Nothing about us, without us. From the foundational principle of representative democracy to an inclusive approach to service design. The journey of this quote is long and spans across centuries, but gains renewed relevance today – when digitalization is ubiquitous, and public services must be designed for all, not just the ‘most’.
Margus J. Klaar is a strategist, service designer, and founding partner of the agency Brand Manual. Services that are accessible to the most vulnerable, improve usability for everyone else too. So where do we stand on the way towards that, and how much do we really listen to people’s particular needs?
Don’t miss the discussion with Margus J.Klaar and Kristina Reinsalu at the e-Governance Conference on 30 May in the panel discussion “Digital vulnerability cannot be fixed in a boardroom”! A wonderful preview, instead, in this episode of the Digital Government Podcast.
Who are we designing for?
At its very core, and applied to digital service development, the Latin maxim that inspires this session has a straightforward meaning: good design takes into consideration who you are designing for. So let’s imagine, with a practical example, that we are going to design a chair for our mother.
“Once you prototype a chair that does not fall apart, then you’ll ask your mother to sit on it and ask her if she likes it or not. You will take her comments and go back to the workshop, a little angry that you didn’t get it right the first time, and you are going to make version two. Then version three, four, five, until your mother says it’s perfect,” Klaar begins with.
“It is then, that you will have designed something, for someone who can use it the way they want to use it.” Maybe with some specific add-ons your mother might have asked for. But ultimately, that is the whole idea of inclusive design. “In service design, that means expanding the scope to target groups you are designing for, and involve them actively in the process of creating that solution,” Klaar says.
Consider the minority, and make better services for everyone
This does not mean that, so far, all service design has purposely discarded the opinions of the most digitally vulnerable in society. But the tendency to focus on the better-able mass, so to say, has definitely been there for a long.
“It’s actually quite common, in terms of user groups, to design for the mass of people who are going to use a certain service. But when you add vulnerabilities related to variables such as age, degrees of disability of different kinds, these so-called extreme cases tend to fall out of the majority group of consumers – and therefore they are not considered as important as that majority of reference, which is there by default,” Klaar points out.

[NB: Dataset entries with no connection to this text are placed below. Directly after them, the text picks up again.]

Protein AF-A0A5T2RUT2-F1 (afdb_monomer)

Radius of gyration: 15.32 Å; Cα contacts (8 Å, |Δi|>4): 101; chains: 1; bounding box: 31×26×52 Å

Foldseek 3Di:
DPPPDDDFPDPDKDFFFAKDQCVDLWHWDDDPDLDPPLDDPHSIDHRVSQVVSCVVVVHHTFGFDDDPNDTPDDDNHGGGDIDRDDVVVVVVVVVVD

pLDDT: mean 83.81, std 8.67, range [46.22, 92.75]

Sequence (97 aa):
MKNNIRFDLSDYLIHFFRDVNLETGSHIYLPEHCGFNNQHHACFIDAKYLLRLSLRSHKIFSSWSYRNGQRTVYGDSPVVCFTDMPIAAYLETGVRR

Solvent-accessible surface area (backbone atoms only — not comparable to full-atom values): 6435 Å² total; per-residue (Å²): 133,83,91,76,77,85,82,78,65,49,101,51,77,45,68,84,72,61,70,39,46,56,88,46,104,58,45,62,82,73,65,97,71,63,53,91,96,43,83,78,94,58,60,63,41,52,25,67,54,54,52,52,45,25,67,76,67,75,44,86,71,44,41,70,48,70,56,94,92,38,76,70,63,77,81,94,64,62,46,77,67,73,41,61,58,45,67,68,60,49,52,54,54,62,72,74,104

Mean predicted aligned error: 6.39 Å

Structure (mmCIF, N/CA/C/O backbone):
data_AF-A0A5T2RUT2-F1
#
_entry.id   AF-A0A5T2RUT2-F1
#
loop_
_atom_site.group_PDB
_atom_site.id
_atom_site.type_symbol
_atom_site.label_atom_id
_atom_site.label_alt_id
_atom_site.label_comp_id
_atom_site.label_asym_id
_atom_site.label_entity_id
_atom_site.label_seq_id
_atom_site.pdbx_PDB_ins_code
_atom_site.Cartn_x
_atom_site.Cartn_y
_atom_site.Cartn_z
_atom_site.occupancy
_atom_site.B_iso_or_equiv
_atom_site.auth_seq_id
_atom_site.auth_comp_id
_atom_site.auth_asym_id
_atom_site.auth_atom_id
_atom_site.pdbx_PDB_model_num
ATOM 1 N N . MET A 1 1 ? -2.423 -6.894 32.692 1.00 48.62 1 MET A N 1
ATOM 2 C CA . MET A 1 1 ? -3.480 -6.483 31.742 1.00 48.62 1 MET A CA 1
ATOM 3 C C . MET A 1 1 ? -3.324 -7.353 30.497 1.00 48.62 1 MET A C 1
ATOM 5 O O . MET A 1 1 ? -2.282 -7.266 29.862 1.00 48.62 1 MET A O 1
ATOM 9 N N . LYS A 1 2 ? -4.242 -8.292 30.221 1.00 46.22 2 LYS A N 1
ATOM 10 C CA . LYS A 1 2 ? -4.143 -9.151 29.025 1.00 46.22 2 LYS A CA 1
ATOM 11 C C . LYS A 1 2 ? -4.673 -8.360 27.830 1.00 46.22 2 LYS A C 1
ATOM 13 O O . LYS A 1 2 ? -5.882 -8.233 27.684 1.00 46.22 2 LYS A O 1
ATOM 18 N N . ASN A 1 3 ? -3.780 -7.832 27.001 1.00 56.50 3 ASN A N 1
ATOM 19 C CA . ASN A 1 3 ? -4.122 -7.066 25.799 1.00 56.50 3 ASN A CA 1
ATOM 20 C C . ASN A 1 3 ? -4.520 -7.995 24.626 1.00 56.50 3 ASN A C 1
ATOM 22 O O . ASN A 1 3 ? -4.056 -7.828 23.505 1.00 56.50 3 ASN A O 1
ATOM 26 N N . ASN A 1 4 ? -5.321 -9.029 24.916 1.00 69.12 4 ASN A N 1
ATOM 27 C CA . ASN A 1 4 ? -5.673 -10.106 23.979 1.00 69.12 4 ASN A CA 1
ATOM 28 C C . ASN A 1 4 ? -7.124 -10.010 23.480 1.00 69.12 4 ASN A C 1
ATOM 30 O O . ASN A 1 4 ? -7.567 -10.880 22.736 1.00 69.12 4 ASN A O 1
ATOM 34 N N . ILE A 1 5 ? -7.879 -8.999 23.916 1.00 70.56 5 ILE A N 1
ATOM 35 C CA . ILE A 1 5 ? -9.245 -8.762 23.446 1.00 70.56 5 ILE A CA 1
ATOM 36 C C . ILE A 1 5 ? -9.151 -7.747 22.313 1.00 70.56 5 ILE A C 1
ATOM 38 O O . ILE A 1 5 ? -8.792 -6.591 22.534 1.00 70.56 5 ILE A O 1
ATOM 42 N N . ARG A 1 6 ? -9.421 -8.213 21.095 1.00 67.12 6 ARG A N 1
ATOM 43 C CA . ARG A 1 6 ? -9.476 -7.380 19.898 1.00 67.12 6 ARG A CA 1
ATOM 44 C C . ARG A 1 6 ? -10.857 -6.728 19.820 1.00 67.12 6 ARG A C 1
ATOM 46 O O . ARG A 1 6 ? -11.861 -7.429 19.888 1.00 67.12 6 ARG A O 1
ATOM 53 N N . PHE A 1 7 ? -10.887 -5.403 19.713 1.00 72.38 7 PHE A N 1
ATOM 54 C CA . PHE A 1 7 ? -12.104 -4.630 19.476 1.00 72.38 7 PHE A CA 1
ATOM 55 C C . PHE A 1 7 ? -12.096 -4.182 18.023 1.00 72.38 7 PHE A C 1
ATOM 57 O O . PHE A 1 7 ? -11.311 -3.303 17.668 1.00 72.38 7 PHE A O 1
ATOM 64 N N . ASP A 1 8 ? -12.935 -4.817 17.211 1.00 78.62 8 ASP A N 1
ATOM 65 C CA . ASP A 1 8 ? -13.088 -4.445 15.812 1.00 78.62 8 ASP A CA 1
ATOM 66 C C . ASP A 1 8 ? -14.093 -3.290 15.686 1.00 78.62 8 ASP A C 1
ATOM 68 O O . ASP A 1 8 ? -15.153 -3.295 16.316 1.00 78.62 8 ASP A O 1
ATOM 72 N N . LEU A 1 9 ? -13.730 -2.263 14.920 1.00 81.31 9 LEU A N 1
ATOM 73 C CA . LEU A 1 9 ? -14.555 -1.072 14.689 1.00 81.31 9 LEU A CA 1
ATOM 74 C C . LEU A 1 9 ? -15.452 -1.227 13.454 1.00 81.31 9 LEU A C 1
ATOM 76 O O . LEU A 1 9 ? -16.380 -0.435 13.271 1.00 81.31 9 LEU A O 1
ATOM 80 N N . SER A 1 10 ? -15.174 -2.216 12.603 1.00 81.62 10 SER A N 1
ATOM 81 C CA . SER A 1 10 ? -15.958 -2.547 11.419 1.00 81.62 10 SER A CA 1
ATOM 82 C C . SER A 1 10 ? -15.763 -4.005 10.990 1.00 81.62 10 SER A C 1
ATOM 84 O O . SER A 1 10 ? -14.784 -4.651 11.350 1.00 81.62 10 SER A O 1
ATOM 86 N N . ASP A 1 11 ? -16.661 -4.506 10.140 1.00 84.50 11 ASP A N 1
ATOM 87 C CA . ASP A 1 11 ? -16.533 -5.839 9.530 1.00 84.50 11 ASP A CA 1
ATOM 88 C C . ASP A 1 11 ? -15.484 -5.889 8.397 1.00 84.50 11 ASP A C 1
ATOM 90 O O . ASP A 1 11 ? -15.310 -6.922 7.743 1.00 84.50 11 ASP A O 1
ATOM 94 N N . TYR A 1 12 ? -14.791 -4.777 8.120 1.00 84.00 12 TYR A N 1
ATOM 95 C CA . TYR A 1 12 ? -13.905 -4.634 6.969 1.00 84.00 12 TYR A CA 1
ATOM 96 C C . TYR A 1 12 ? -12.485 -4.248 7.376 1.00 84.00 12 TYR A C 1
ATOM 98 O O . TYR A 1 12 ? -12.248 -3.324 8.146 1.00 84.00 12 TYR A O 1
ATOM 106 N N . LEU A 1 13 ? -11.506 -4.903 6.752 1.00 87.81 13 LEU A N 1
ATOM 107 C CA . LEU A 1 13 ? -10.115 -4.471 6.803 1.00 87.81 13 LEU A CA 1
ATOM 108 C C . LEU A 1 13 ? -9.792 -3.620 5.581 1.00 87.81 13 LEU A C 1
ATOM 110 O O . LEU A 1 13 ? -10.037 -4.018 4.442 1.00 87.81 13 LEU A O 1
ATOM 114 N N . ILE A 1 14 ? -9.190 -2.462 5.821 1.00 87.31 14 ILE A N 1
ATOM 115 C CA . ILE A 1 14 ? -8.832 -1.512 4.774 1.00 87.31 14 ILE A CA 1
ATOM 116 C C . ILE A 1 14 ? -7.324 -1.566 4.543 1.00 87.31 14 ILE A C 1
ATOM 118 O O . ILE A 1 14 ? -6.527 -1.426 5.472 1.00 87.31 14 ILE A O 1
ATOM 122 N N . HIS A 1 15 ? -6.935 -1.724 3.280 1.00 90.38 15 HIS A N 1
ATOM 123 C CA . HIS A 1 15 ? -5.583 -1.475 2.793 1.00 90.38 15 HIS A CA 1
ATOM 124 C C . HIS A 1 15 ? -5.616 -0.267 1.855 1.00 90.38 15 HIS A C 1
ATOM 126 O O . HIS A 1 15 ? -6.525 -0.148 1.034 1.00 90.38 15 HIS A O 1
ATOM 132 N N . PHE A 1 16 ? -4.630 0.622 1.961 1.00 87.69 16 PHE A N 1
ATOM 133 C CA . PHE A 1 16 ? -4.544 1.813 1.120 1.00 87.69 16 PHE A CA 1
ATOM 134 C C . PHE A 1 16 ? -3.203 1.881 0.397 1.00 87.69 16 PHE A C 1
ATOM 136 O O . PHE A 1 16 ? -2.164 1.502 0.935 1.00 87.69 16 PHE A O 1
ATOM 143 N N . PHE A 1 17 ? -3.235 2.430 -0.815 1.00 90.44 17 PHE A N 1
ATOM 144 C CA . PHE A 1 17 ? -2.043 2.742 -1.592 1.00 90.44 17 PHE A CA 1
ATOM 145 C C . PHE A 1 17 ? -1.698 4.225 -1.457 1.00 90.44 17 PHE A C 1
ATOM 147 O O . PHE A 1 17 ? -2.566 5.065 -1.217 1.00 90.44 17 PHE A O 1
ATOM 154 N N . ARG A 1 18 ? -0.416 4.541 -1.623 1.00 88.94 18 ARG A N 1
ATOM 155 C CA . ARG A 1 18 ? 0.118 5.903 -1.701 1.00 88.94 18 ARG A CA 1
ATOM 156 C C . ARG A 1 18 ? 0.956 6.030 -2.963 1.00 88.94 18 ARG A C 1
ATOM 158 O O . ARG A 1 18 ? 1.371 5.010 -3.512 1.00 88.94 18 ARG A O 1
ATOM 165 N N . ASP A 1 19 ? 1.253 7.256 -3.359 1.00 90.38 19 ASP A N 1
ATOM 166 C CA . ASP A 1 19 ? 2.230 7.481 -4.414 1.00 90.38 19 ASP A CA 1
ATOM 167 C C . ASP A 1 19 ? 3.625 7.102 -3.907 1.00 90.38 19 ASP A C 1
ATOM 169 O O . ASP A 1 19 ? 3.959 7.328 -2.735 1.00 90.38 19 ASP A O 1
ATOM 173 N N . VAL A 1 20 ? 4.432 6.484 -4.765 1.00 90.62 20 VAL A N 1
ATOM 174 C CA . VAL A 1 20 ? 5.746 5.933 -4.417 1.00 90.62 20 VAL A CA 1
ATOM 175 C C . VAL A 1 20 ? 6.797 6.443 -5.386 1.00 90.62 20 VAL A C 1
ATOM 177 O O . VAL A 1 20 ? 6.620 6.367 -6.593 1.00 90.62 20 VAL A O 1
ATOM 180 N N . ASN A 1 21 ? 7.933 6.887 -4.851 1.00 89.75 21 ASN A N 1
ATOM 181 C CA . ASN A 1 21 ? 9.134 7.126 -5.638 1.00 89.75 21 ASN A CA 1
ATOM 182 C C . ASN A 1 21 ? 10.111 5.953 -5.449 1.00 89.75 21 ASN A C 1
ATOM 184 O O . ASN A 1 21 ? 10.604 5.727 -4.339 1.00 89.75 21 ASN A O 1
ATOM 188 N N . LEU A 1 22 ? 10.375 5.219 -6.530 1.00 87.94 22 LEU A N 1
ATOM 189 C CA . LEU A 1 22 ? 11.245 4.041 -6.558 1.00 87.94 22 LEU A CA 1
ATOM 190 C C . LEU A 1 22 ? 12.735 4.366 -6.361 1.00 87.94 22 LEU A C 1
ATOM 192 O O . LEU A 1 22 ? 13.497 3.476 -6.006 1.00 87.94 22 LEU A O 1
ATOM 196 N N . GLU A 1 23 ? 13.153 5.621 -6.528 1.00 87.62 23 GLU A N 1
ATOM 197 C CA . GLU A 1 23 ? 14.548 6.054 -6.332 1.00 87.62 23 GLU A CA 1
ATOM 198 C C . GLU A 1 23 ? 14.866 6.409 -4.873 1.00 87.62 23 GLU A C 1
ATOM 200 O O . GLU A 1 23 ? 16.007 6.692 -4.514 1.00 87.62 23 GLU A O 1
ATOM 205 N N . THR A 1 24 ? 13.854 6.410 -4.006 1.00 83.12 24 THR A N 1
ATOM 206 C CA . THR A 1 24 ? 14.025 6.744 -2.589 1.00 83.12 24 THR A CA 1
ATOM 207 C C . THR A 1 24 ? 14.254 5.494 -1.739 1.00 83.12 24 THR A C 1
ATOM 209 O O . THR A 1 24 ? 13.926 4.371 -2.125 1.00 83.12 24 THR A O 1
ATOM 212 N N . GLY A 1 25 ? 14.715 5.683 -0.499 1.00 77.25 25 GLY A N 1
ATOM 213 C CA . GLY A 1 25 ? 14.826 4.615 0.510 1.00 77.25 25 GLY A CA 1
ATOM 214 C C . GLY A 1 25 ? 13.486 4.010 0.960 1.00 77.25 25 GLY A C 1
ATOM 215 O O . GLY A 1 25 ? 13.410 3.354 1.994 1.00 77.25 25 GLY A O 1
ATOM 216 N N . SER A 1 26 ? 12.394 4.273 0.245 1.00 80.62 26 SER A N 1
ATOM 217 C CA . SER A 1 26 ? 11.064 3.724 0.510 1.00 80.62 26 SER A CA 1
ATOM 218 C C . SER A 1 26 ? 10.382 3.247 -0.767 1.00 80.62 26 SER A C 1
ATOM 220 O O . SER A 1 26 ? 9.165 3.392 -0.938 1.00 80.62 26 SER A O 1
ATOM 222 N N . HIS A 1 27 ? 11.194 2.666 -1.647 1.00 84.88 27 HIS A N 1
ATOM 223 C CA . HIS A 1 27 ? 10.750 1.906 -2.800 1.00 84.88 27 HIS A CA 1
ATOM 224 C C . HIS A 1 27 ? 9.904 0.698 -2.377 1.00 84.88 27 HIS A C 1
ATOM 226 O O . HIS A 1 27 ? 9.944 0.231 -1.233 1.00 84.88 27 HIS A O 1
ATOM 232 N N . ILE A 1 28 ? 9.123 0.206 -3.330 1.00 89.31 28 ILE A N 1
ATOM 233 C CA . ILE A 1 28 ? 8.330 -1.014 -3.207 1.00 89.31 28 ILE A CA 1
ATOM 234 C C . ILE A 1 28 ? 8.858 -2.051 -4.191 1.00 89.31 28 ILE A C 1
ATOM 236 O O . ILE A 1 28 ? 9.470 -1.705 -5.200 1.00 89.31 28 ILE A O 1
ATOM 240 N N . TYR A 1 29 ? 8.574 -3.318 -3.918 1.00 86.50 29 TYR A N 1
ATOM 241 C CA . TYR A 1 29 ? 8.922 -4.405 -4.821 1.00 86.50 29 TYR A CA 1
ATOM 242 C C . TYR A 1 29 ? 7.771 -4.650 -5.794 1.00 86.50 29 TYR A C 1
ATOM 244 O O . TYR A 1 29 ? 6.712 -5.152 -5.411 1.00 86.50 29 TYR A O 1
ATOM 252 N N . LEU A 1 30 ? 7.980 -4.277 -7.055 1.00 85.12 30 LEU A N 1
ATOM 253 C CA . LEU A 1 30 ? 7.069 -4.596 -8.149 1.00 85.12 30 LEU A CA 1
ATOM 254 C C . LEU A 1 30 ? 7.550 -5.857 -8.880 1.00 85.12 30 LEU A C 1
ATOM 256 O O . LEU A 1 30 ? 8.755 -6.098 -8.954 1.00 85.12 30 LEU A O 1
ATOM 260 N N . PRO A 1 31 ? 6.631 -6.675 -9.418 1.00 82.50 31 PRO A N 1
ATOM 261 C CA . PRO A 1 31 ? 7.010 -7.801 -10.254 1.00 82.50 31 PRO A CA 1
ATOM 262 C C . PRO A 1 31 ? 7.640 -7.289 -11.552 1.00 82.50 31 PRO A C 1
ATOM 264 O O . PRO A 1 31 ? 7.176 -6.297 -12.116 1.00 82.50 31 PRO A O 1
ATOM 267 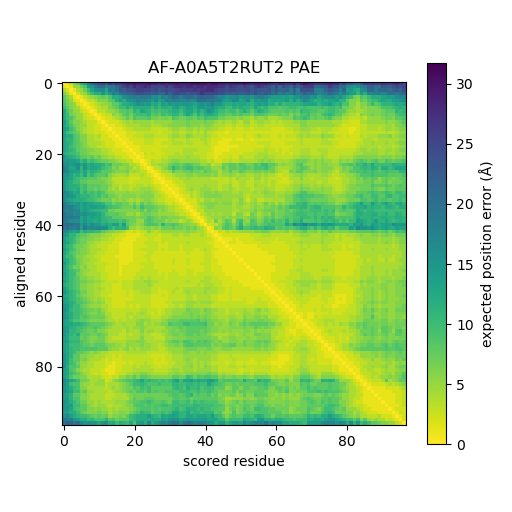N N . GLU A 1 32 ? 8.633 -8.021 -12.058 1.00 81.25 32 GLU A N 1
ATOM 268 C CA . GLU A 1 32 ? 9.294 -7.743 -13.344 1.00 81.25 32 GLU A CA 1
ATOM 269 C C . GLU A 1 32 ? 8.280 -7.571 -14.487 1.00 81.25 32 GLU A C 1
ATOM 271 O O . GLU A 1 32 ? 8.413 -6.698 -15.344 1.00 81.25 32 GLU A O 1
ATOM 276 N N . HIS A 1 33 ? 7.199 -8.353 -14.449 1.00 82.56 33 HIS A N 1
ATOM 277 C CA . HIS A 1 33 ? 6.081 -8.242 -15.373 1.00 82.56 33 HIS A CA 1
ATOM 278 C C . HIS A 1 33 ? 4.787 -7.904 -14.627 1.00 82.56 33 HIS A C 1
ATOM 280 O O . HIS A 1 33 ? 4.182 -8.743 -13.961 1.00 82.56 33 HIS A O 1
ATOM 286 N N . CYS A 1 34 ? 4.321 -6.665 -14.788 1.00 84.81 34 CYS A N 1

But there is a paradox here. “People who have specific problems or issues in using a product, however, do have definite opinions about it. Using the insight of these very specific and narrow user groups to fix the service in general, as a consequence, will make a service more usable for everyone else too.”
Through another example, let’s take how cityscapes have become more accessible, once vulnerabilities were taken into account. “When we started focusing on the most vulnerable, such as someone bound to a wheelchair, and made cities completely accessible to that person, then suddenly the city is accessible also to other sensitive groups to this issue. The elderly, little kids, people who walk without paying attention to the sidewalk.”
“If you make something vulnerability-proof, then that product or service is automatically going to be easier to use than before for everyone else too. But in order to do that, you need to involve and take into account in the process those vulnerable groups,” Klaar explains.
The speed of digital development should not increase inequalities
Now, we all know that digital tools are here to help. But has the fast pace of digital development, at the same time, made things worse for vulnerable groups along the way? Speed of change should not come with a disadvantage.
“Just before the pandemic, I was at a conference in Cologne (Germany) where a professor put it very nicely – until the 20th century, a person was born and died in the same technological timeframe. If they were born seeing a horse and buggy as means of transportation, they probably also died seeing a horse and buggy. Or take messaging, information – what we receive in a single month, a person in the Middle Ages did not receive in an entire lifetime.”
Back to the present, add digital devices to the picture. “If you add on devices that are digital, where it’s not obvious what they do, and they are not usually part of your life experience, then certain users will have a really hard time understanding how this thing actually works. And that creates digital vulnerability. Especially for the elderly, but also in other segments of society where digital is just not part of the everyday routine,” Klaar explains.
“Addressing vulnerability means going to the people, listening to what they do in their lives, and what digital vulnerability actually means for them. Because it might not be what we expect it to be. That is the foundation of service design and the whole idea of ’nothing about us, without us’. To get out of the boardroom, meet and empathize properly with people, and not just presume that we know better,” Klaar concludes.